▸ Aim of the exercise:
Nothing below is to be printed except the lines between the line holding "ATOM 3 C C ." and the line holding "ATOM 29 C CA", inclusive, each exactly as it appears.
(Records for the exercise)
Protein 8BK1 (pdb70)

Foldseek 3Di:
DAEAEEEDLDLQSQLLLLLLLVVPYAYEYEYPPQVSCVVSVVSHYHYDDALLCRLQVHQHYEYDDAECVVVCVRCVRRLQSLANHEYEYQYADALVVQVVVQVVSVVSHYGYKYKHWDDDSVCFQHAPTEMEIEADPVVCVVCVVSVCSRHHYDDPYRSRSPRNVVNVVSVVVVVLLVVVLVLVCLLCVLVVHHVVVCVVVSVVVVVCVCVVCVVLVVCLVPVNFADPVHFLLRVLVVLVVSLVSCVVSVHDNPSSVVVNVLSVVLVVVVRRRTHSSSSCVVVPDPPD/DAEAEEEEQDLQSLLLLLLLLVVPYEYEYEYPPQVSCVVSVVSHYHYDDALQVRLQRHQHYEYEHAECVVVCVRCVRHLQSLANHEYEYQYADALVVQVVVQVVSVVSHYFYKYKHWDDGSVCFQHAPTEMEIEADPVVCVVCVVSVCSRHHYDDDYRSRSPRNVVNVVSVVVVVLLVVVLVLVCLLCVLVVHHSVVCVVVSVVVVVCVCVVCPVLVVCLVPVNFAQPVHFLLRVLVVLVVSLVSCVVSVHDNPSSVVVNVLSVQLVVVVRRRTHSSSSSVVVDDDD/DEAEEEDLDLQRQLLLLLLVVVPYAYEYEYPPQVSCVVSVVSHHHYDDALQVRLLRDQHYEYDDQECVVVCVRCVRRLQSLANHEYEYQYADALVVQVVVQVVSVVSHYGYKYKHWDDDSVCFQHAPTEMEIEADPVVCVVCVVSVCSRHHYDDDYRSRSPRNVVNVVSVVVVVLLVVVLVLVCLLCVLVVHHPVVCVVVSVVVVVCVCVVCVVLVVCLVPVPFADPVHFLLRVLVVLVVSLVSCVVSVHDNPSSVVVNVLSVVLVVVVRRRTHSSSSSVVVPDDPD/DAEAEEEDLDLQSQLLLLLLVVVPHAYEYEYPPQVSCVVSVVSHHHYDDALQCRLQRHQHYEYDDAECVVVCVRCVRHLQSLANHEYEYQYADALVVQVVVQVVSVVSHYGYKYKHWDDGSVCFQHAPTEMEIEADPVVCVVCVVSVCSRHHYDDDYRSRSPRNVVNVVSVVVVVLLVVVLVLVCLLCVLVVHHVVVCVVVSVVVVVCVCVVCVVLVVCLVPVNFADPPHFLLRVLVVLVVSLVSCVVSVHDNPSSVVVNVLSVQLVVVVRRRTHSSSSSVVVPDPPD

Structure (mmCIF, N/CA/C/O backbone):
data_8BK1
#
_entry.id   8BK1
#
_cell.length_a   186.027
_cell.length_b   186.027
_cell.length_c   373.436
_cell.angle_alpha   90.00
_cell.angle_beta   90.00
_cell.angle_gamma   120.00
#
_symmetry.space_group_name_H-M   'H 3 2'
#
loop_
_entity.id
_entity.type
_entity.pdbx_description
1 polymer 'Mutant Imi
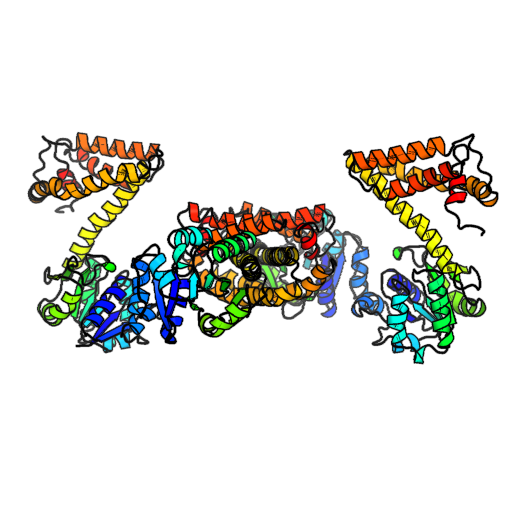ne Reductase IR007-143 from Amycolatopsis azurea, E120A, M197W, M206S, A213P, D238G, I240L'
2 non-polymer 'NADP NICOTINAMIDE-ADENINE-DINUCLEOTIDE PHOSPHATE'
3 non-polymer 'SULFATE ION'
4 water water
#
loop_
_atom_site.group_PDB
_atom_site.id
_atom_site.type_symbol
_atom_site.label_atom_id
_atom_site.label_alt_id
_atom_site.label_comp_id
_atom_site.label_asym_id
_atom_site.label_entity_id
_atom_site.label_seq_id
_atom_site.pdbx_PDB_ins_code
_atom_site.Cartn_x
_atom_site.Cartn_y
_atom_site.Cartn_z
_atom_site.occupancy
_atom_site.B_iso_or_equiv
_atom_site.auth_seq_id
_atom_site.auth_comp_id
_atom_site.auth_asym_id
_atom_site.auth_atom_id
_atom_site.pdbx_PDB_model_num
ATOM 1 N N . GLU A 1 1 ? -92.181 47.334 -5.567 1.00 88.25 -1 GLU A N 1
ATOM 2 C CA . GLU A 1 1 ? -92.045 48.171 -6.781 1.00 79.15 -1 GLU A CA 1
ATOM 3 C C . GLU A 1 1 ? -91.978 47.280 -8.015 1.00 81.10 -1 GLU A C 1
ATOM 4 O O . GLU A 1 1 ? -92.244 46.076 -7.884 1.00 67.98 -1 GLU A O 1
ATOM 6 N N . SER A 1 2 ? -91.616 47.857 -9.155 1.00 61.68 0 SER A N 1
ATOM 7 C CA . SER A 1 2 ? -91.627 47.105 -10.432 1.00 58.09 0 SER A CA 1
ATOM 8 C C . SER A 1 2 ? -91.182 45.658 -10.246 1.00 60.44 0 SER A C 1
ATOM 9 O O . SER A 1 2 ? -90.182 45.430 -9.554 1.00 61.58 0 SER A O 1
ATOM 12 N N . MET A 1 3 ? -91.907 44.722 -10.854 1.00 51.26 1 MET A N 1
ATOM 13 C CA . MET A 1 3 ? -91.463 43.312 -10.829 1.00 51.30 1 MET A CA 1
ATOM 14 C C . MET A 1 3 ? -90.497 43.118 -11.989 1.00 50.97 1 MET A C 1
ATOM 15 O O . MET A 1 3 ? -90.843 43.508 -13.110 1.00 56.06 1 MET A O 1
ATOM 20 N N . ILE A 1 4 ? -89.325 42.555 -11.713 1.00 53.57 2 ILE A N 1
ATOM 21 C CA . ILE A 1 4 ? -88.354 42.265 -12.799 1.00 55.69 2 ILE A CA 1
ATOM 22 C C . ILE A 1 4 ? -88.046 40.774 -12.797 1.00 53.07 2 ILE A C 1
ATOM 23 O O . ILE A 1 4 ? -87.933 40.208 -11.711 1.00 50.51 2 ILE A O 1
ATOM 28 N N . THR A 1 5 ? -88.003 40.155 -13.974 1.00 51.54 3 THR A N 1
ATOM 29 C CA . THR A 1 5 ? -87.542 38.750 -14.080 1.00 46.49 3 THR A CA 1
ATOM 30 C C . THR A 1 5 ? -86.023 38.731 -14.247 1.00 44.35 3 THR A C 1
ATOM 31 O O . THR A 1 5 ? -85.492 39.597 -14.973 1.00 43.53 3 THR A O 1
ATOM 35 N N . LEU A 1 6 ? -85.369 37.782 -13.581 1.00 45.78 4 LEU A N 1
ATOM 36 C CA . LEU A 1 6 ? -83.971 37.385 -13.882 1.00 49.74 4 LEU A CA 1
ATOM 37 C C . LEU A 1 6 ? -83.915 35.864 -14.108 1.00 46.76 4 LEU A C 1
ATOM 38 O O . LEU A 1 6 ? -84.360 35.119 -13.273 1.00 50.34 4 LEU A O 1
ATOM 43 N N . ILE A 1 7 ? -83.434 35.446 -15.262 1.00 45.24 5 ILE A N 1
ATOM 44 C CA . ILE A 1 7 ? -83.159 34.038 -15.635 1.00 43.70 5 ILE A CA 1
ATOM 45 C C . ILE A 1 7 ? -81.643 33.851 -15.619 1.00 48.06 5 ILE A C 1
ATOM 46 O O . ILE A 1 7 ? -80.978 34.600 -16.321 1.00 44.42 5 ILE A O 1
ATOM 51 N N . GLY A 1 8 ? -81.141 32.890 -14.841 1.00 45.52 6 GLY A N 1
ATOM 52 C CA . GLY A 1 8 ? -79.711 32.575 -14.706 1.00 46.79 6 GLY A CA 1
ATOM 53 C C . GLY A 1 8 ? -79.219 32.858 -13.308 1.00 46.49 6 GLY A C 1
ATOM 54 O O . GLY A 1 8 ? -78.855 33.987 -13.059 1.00 43.06 6 GLY A O 1
ATOM 55 N N . LEU A 1 9 ? -79.206 31.868 -12.423 1.00 48.01 7 LEU A N 1
ATOM 56 C CA . LEU A 1 9 ? -78.806 32.113 -11.020 1.00 48.87 7 LEU A CA 1
ATOM 57 C C . LEU A 1 9 ? -77.439 31.508 -10.751 1.00 45.99 7 LEU A C 1
ATOM 58 O O . LEU A 1 9 ? -77.281 30.830 -9.751 1.00 49.58 7 LEU A O 1
ATOM 63 N N . GLY A 1 10 ? -76.489 31.803 -11.620 1.00 48.36 8 GLY A N 1
ATOM 64 C CA . GLY A 1 10 ? -75.063 31.777 -11.268 1.00 46.38 8 GLY A CA 1
ATOM 65 C C . GLY A 1 10 ? -74.760 32.905 -10.293 1.00 43.41 8 GLY A C 1
ATOM 66 O O . GLY A 1 10 ? -75.637 33.690 -9.947 1.00 40.53 8 GLY A O 1
ATOM 67 N N . PRO A 1 11 ? -73.496 33.036 -9.835 1.00 46.22 9 PRO A N 1
ATOM 68 C CA . PRO A 1 11 ? -73.143 34.053 -8.843 1.00 43.10 9 PRO A CA 1
ATOM 69 C C . PRO A 1 11 ? -73.510 35.491 -9.278 1.00 45.26 9 PRO A C 1
ATOM 70 O O . PRO A 1 11 ? -73.894 36.247 -8.428 1.00 41.38 9 PRO A O 1
ATOM 74 N N . MET A 1 12 ? -73.401 35.832 -10.570 1.00 44.12 10 MET A N 1
ATOM 75 C CA . MET A 1 12 ? -73.734 37.197 -11.066 1.00 43.88 10 MET A CA 1
ATOM 76 C C . MET A 1 12 ? -75.245 37.366 -10.958 1.00 43.72 10 MET A C 1
ATOM 77 O O . MET A 1 12 ? -75.667 38.352 -10.326 1.00 36.67 10 MET A O 1
ATOM 82 N N . GLY A 1 13 ? -76.014 36.424 -11.520 1.00 40.05 11 GLY A N 1
ATOM 83 C CA . GLY A 1 13 ? -77.483 36.369 -11.376 1.00 44.14 11 GLY A CA 1
ATOM 84 C C . GLY A 1 13 ? -77.938 36.624 -9.951 1.00 44.29 11 GLY A C 1
ATOM 85 O O . GLY A 1 13 ? -78.738 37.543 -9.720 1.00 44.50 11 GLY A O 1
ATOM 86 N N . GLN A 1 14 ? -77.401 35.863 -9.005 1.00 49.76 12 GLN A N 1
ATOM 87 C CA . GLN A 1 14 ? -77.809 35.926 -7.583 1.00 46.84 12 GLN A CA 1
ATOM 88 C C . GLN A 1 14 ? -77.510 37.322 -7.054 1.00 46.93 12 GLN A C 1
ATOM 89 O O . GLN A 1 14 ? -78.396 37.887 -6.414 1.00 51.86 12 GLN A O 1
ATOM 95 N N . ALA A 1 15 ? -76.332 37.879 -7.337 1.00 46.61 13 ALA A N 1
ATOM 96 C CA . ALA A 1 15 ? -75.919 39.190 -6.788 1.00 46.60 13 ALA A CA 1
ATOM 97 C C . ALA A 1 15 ? -76.878 40.267 -7.326 1.00 47.04 13 ALA A C 1
ATOM 98 O O . ALA A 1 15 ? -77.270 41.156 -6.549 1.00 51.12 13 ALA A O 1
ATOM 100 N N . MET A 1 16 ? -77.277 40.146 -8.591 1.00 42.19 14 MET A N 1
ATOM 101 C CA . MET A 1 16 ? -78.184 41.099 -9.279 1.00 43.93 14 MET A CA 1
ATOM 102 C C . MET A 1 16 ? -79.570 41.023 -8.626 1.00 45.08 14 MET A C 1
ATOM 103 O O . MET A 1 16 ? -80.111 42.083 -8.246 1.00 43.89 14 MET A O 1
ATOM 108 N N . VAL A 1 17 ? -80.101 39.813 -8.442 1.00 48.37 15 VAL A N 1
ATOM 109 C CA . VAL A 1 17 ? -81.378 39.583 -7.715 1.00 46.85 15 VAL A CA 1
ATOM 110 C C . VAL A 1 17 ? -81.309 40.210 -6.315 1.00 44.53 15 VAL A C 1
ATOM 111 O O . VAL A 1 17 ? -82.197 41.019 -5.985 1.00 45.75 15 VAL A O 1
ATOM 115 N N A ARG A 1 18 ? -80.287 39.883 -5.517 0.50 47.05 16 ARG A N 1
ATOM 116 N N B ARG A 1 18 ? -80.289 39.889 -5.521 0.50 45.40 16 ARG A N 1
ATOM 117 C CA A ARG A 1 18 ? -80.140 40.404 -4.125 0.50 52.92 16 ARG A CA 1
ATOM 118 C CA B ARG A 1 18 ? -80.163 40.414 -4.132 0.50 49.92 16 ARG A CA 1
ATOM 119 C C A ARG A 1 18 ? -80.221 41.940 -4.168 0.50 51.27 16 ARG A C 1
ATOM 120 C C B ARG A 1 18 ? -80.219 41.945 -4.167 0.50 49.65 16 ARG A C 1
ATOM 121 O O A ARG A 1 18 ? -80.864 42.531 -3.280 0.50 50.21 16 ARG A O 1
ATOM 122 O O B ARG A 1 18 ? -80.863 42.534 -3.281 0.50 48.99 16 ARG A O 1
ATOM 137 N N . VAL A 1 19 ? -79.609 42.568 -5.170 1.00 48.74 17 VAL A N 1
ATOM 138 C CA . VAL A 1 19 ? -79.523 44.054 -5.240 1.00 50.89 17 VAL A CA 1
ATOM 139 C C . VAL A 1 19 ? -80.886 44.624 -5.636 1.00 50.67 17 VAL A C 1
ATOM 140 O O . VAL A 1 19 ? -81.310 45.635 -5.021 1.00 49.17 17 VAL A O 1
ATOM 144 N N . LEU A 1 20 ? -81.561 44.005 -6.598 1.00 45.16 18 LEU A N 1
ATOM 145 C CA . LEU A 1 20 ? -82.935 44.420 -6.998 1.00 47.87 18 LEU A CA 1
ATOM 146 C C . LEU A 1 20 ? -83.886 44.325 -5.789 1.00 50.46 18 LEU A C 1
ATOM 147 O O . LEU A 1 20 ? -84.601 45.311 -5.532 1.00 49.55 18 LEU A O 1
ATOM 152 N N . LEU A 1 21 ? -83.860 43.219 -5.040 1.00 48.87 19 LEU A N 1
ATOM 153 C CA . LEU A 1 21 ? -84.676 43.028 -3.800 1.00 50.07 19 LEU A CA 1
ATOM 154 C C . LEU A 1 21 ? -84.324 44.091 -2.742 1.00 45.69 19 LEU A C 1
ATOM 155 O O . LEU A 1 21 ? -85.243 44.783 -2.335 1.00 43.10 19 LEU A O 1
ATOM 160 N N . GLU A 1 22 ? -83.055 44.272 -2.366 1.00 48.69 20 GLU A N 1
ATOM 161 C CA . GLU A 1 22 ? -82.645 45.285 -1.352 1.00 52.68 20 GLU A CA 1
ATOM 162 C C . GLU A 1 22 ? -83.153 46.688 -1.729 1.00 49.47 20 GLU A C 1
ATOM 163 O O . GLU A 1 22 ? -83.081 47.553 -0.876 1.00 55.26 20 GLU A O 1
ATOM 169 N N . ASN A 1 23 ? -83.609 46.954 -2.959 1.00 56.55 21 ASN A N 1
ATOM 170 C CA . ASN A 1 23 ? -84.051 48.320 -3.394 1.00 53.69 21 ASN A CA 1
ATOM 171 C C . ASN A 1 23 ? -85.543 48.299 -3.734 1.00 53.13 21 ASN A C 1
ATOM 172 O O . ASN A 1 23 ? -85.984 49.120 -4.533 1.00 62.70 21 ASN A O 1
ATOM 177 N N . GLY A 1 24 ? -86.302 47.374 -3.149 1.00 56.50 22 GLY A N 1
ATOM 178 C CA . GLY A 1 24 ? -87.771 47.411 -3.282 1.00 57.38 22 GLY A CA 1
ATOM 179 C C . GLY A 1 24 ? -88.361 46.720 -4.482 1.00 56.09 22 GLY A C 1
ATOM 180 O O . GLY A 1 24 ? -89.592 46.676 -4.573 1.00 57.38 22 GLY A O 1
ATOM 181 N N . HIS A 1 25 ? -87.534 46.205 -5.373 1.00 52.74 23 HIS A N 1
ATOM 182 C CA . HIS A 1 25 ? -88.093 45.620 -6.610 1.00 50.83 23 HIS A CA 1
ATOM 183 C C . HIS A 1 25 ? -88.558 44.198 -6.339 1.00 50.22 23 HIS A C 1
ATOM 184 O O . HIS A 1 25 ? -87.957 43.531 -5.490 1.00 50.42 23 HIS A O 1
ATOM 191 N N . GLY A 1 26 ? -89.626 43.783 -7.006 1.00 49.01 24 GLY A N 1
ATOM 192 C CA . GLY A 1 26 ? -90.042 42.381 -6.914 1.00 52.08 24 GLY A CA 1
ATOM 193 C C . GLY A 1 26 ? -89.272 41.624 -7.965 1.00 58.31 24 GLY A C 1
ATOM 194 O O . GLY A 1 26 ? -89.005 42.205 -9.022 1.00 57.70 24 GLY A O 1
ATOM 195 N N . VAL A 1 27 ? -88.886 40.391 -7.671 1.00 52.15 25 VAL A N 1
ATOM 196 C CA . VAL A 1 27 ? -88.042 39.635 -8.628 1.00 49.04 25 VAL A CA 1
ATOM 197 C C . VAL A 1 27 ? -88.610 38.229 -8.757 1.00 47.86 25 VAL A C 1
ATOM 198 O O . VAL A 1 27 ? -88.574 37.473 -7.785 1.00 53.28 25 VAL A O 1
ATOM 202 N N . THR A 1 28 ? -89.130 37.917 -9.939 1.00 46.58 26 THR A N 1
ATOM 203 C CA . THR A 1 28 ? -89.396 36.538 -10.410 1.00 50.03 26 THR A CA 1
ATOM 204 C C . THR A 1 28 ? -88.093 35.963 -10.962 1.00 48.24 26 THR A C 1
ATOM 205 O O . THR A 1 28 ? -87.461 36.648 -11.748 1.00 50.48 26 THR A O 1
ATOM 209 N N . VAL A 1 29 ? -87.770 34.723 -10.603 1.00 48.73 27 VAL A N 1
ATOM 210 C CA . VAL A 1 29 ? -86.568 33.993 -11.089 1.00 45.21 27 VAL A CA 1
ATOM 211 C C . VAL A 1 29 ? -86.981 32.619 -11.599 1.00 48.24 27 VAL A C 1
ATOM 212 O O . VAL A 1 29 ? -88.056 32.117 -11.250 1.00 56.16 27 VAL A O 1
ATOM 216 N N . TRP A 1 30 ? -86.135 32.091 -12.461 1.00 50.18 28 TRP A N 1
ATOM 217 C CA . TRP A 1 30 ? -86.171 30.717 -12.991 1.00 50.86 28 TRP A CA 1
ATOM 218 C C . TRP A 1 30 ? -84.726 30.337 -13.303 1.00 52.31 28 TRP A C 1
ATOM 219 O O . TRP A 1 30 ? -83.976 31.191 -13.793 1.00 46.61 28 TRP A O 1
ATOM 230 N N . ASN A 1 31 ? -84.367 29.091 -13.034 1.00 58.97 29 ASN A N 1
ATOM 231 C CA . ASN A 1 31 ? -83.016 28.563 -13.329 1.00 58.86 29 ASN A CA 1
ATOM 232 C C . ASN A 1 31 ? -83.161 27.107 -13.748 1.00 49.20 29 ASN A C 1
ATOM 233 O O . ASN A 1 31 ? -84.068 26.452 -13.221 1.00 52.47 29 ASN A O 1
ATOM 238 N N . ARG A 1 32 ? -82.313 26.654 -14.671 1.00 45.10 30 ARG A N 1
ATOM 239 C CA . ARG A 1 32 ? -82.256 25.237 -15.101 1.00 54.15 30 ARG A CA 1
ATOM 240 C C . ARG A 1 32 ? -82.149 24.322 -13.873 1.00 54.72 30 ARG A C 1
ATOM 241 O O . ARG A 1 32 ? -82.728 23.256 -13.902 1.00 60.11 30 ARG A O 1
ATOM 249 N N . THR A 1 33 ? -81.436 24.744 -12.834 1.00 49.71 31 THR A N 1
ATOM 250 C CA . THR A 1 33 ? -81.288 24.000 -11.565 1.00 47.42 31 THR A CA 1
ATOM 251 C C . THR A 1 33 ? -82.070 24.752 -10.480 1.00 47.73 31 THR A C 1
ATOM 252 O O . THR A 1 33 ? -81.504 25.678 -9.843 1.00 47.92 31 THR A O 1
ATOM 256 N N . ALA A 1 34 ? -83.337 24.395 -10.279 1.00 55.23 32 ALA A N 1
ATOM 257 C CA . ALA A 1 34 ? -84.294 25.114 -9.395 1.00 54.45 32 ALA A CA 1
ATOM 258 C C . ALA A 1 34 ? -83.739 25.285 -7.973 1.00 49.60 32 ALA A C 1
ATOM 259 O O . ALA A 1 34 ? -83.908 26.379 -7.419 1.00 66.92 32 ALA A O 1
ATOM 261 N N . SER A 1 35 ? -83.085 24.276 -7.399 1.00 49.29 33 SER A N 1
ATOM 262 C CA . SER A 1 35 ? -82.528 24.323 -6.020 1.00 51.80 33 SER A CA 1
ATOM 263 C C . SER A 1 35 ? -81.651 25.565 -5.839 1.00 54.53 33 SER A C 1
ATOM 264 O O . SER A 1 35 ? -81.516 26.031 -4.709 1.00 55.40 33 SER A O 1
ATOM 267 N N . ARG A 1 36 ? -81.066 26.092 -6.917 1.00 60.12 34 ARG A N 1
ATOM 268 C CA . ARG A 1 36 ? -80.068 27.186 -6.824 1.00 58.61 34 ARG A CA 1
ATOM 269 C C . ARG A 1 36 ? -80.749 28.517 -6.500 1.00 56.20 34 ARG A C 1
ATOM 270 O O . ARG A 1 36 ? -80.029 29.442 -6.107 1.00 55.92 34 ARG A O 1
ATOM 278 N N . ALA A 1 37 ? -82.083 28.586 -6.619 1.00 54.08 35 ALA A N 1
ATOM 279 C CA . ALA A 1 37 ? -82.901 29.770 -6.283 1.00 51.12 35 ALA A CA 1
ATOM 280 C C . ALA A 1 37 ? -83.173 29.876 -4.771 1.00 56.09 35 ALA A C 1
ATOM 281 O O . ALA A 1 37 ? -83.657 30.948 -4.355 1.00 53.66 35 ALA A O 1
ATOM 283 N N . ASP A 1 38 ? -82.885 28.840 -3.968 1.00 53.60 36 ASP A N 1
ATOM 284 C CA . ASP A 1 38 ? -83.300 28.782 -2.539 1.00 53.46 36 ASP A CA 1
ATOM 285 C C . ASP A 1 38 ? -82.854 30.060 -1.822 1.00 49.13 36 ASP A C 1
ATOM 286 O O . ASP A 1 38 ? -83.733 30.725 -1.226 1.00 61.92 36 ASP A O 1
ATOM 291 N N . GLY A 1 39 ? -81.571 30.408 -1.875 1.00 48.39 37 GLY A N 1
ATOM 292 C CA . GLY A 1 39 ? -81.043 31.599 -1.182 1.00 51.11 37 GLY A CA 1
ATOM 293 C C . GLY A 1 39 ? -81.779 32.878 -1.569 1.00 55.04 37 GLY A C 1
ATOM 294 O O . GLY A 1 39 ? -82.010 33.720 -0.672 1.00 55.32 37 GLY A O 1
ATOM 295 N N . VAL A 1 40 ? -82.154 33.037 -2.846 1.00 55.83 38 VAL A N 1
ATOM 296 C CA . VAL A 1 40 ? -82.814 34.292 -3.315 1.00 53.91 38 VAL A CA 1
ATOM 297 C C . VAL A 1 40 ? -84.312 34.219 -3.005 1.00 53.99 38 VAL A C 1
ATOM 298 O O . VAL A 1 40 ? -84.886 35.280 -2.656 1.00 53.43 38 VAL A O 1
ATOM 302 N N . VAL A 1 41 ? -84.937 33.040 -3.127 1.00 55.31 39 VAL A N 1
ATOM 303 C CA . VAL A 1 41 ? -86.365 32.849 -2.727 1.00 57.64 39 VAL A CA 1
ATOM 304 C C . VAL A 1 41 ? -86.508 33.255 -1.250 1.00 57.57 39 VAL A C 1
ATOM 305 O O . VAL A 1 41 ? -87.374 34.095 -0.947 1.00 68.18 39 VAL A O 1
ATOM 309 N N . ALA A 1 42 ? -85.616 32.782 -0.387 1.00 54.66 40 ALA A N 1
ATOM 310 C CA . ALA A 1 42 ? -85.556 33.153 1.048 1.00 57.82 40 ALA A CA 1
ATOM 311 C C . ALA A 1 42 ? -85.407 34.667 1.218 1.00 61.21 40 ALA A C 1
ATOM 312 O O . ALA A 1 42 ? -85.930 35.187 2.203 1.00 65.22 40 ALA A O 1
ATOM 314 N N . ALA A 1 43 ? -84.713 35.367 0.320 1.00 59.87 41 ALA A N 1
ATOM 315 C CA . ALA A 1 43 ? -84.481 36.824 0.460 1.00 52.88 41 ALA A CA 1
ATOM 316 C C . ALA A 1 43 ? -85.659 37.620 -0.104 1.00 49.33 41 ALA A C 1
ATOM 317 O O . ALA A 1 43 ? -85.624 38.851 0.022 1.00 55.56 41 ALA A O 1
ATOM 319 N N . GLY A 1 44 ? -86.640 36.969 -0.742 1.00 48.85 42 GLY A N 1
ATOM 320 C CA . GLY A 1 44 ? -87.904 37.606 -1.188 1.00 51.66 42 GLY A CA 1
ATOM 321 C C . GLY A 1 44 ? -88.296 37.286 -2.626 1.00 51.79 42 GLY A C 1
ATOM 322 O O . GLY A 1 44 ? -89.347 37.759 -3.056 1.00 49.00 42 GLY A O 1
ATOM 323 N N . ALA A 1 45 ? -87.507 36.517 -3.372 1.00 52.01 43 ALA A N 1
(End Records for the exercise)
▸ Written answer:
ATOM 3 C C . GLU A 1 1 ? -91.978 47.280 -8.015 1.00 81.10 -1 GLU A C 1
ATOM 4 O O . GLU A 1 1 ? -92.244 46.076 -7.884 1.00 67.98 -1 GLU A O 1
ATOM 6 N N . SER A 1 2 ? -91.616 47.857 -9.155 1.00 61.68 0 SER A N 1
ATOM 7 C CA . SER A 1 2 ? -91.627 47.105 -10.432 1.00 58.09 0 SER A CA 1
ATOM 8 C C . SER A 1 2 ? -91.182 45.658 -10.246 1.00 60.44 0 SER A C 1
ATOM 9 O O . SER A 1 2 ? -90.182 45.430 -9.554 1.00 61.58 0 SER A O 1
ATOM 12 N N . MET A 1 3 ? -91.907 44.722 -10.854 1.00 51.26 1 MET A N 1
ATOM 13 C CA . MET A 1 3 ? -91.463 43.312 -10.829 1.00 51.30 1 MET A CA 1
ATOM 14 C C . MET A 1 3 ? -90.497 43.118 -11.989 1.00 50.97 1 MET A C 1
ATOM 15 O O . MET A 1 3 ? -90.843 43.508 -13.110 1.00 56.06 1 MET A O 1
ATOM 20 N N . ILE A 1 4 ? -89.325 42.555 -11.713 1.00 53.57 2 ILE A N 1
ATOM 21 C CA . ILE A 1 4 ? -88.354 42.265 -12.799 1.00 55.69 2 ILE A CA 1
ATOM 22 C C . ILE A 1 4 ? -88.046 40.774 -12.797 1.00 53.07 2 ILE A C 1
ATOM 23 O O . ILE A 1 4 ? -87.933 40.208 -11.711 1.00 50.51 2 ILE A O 1
ATOM 28 N N . THR A 1 5 ? -88.003 40.155 -13.974 1.00 51.54 3 THR A N 1
ATOM 29 C CA . THR A 1 5 ? -87.542 38.750 -14.080 1.00 46.49 3 THR A CA 1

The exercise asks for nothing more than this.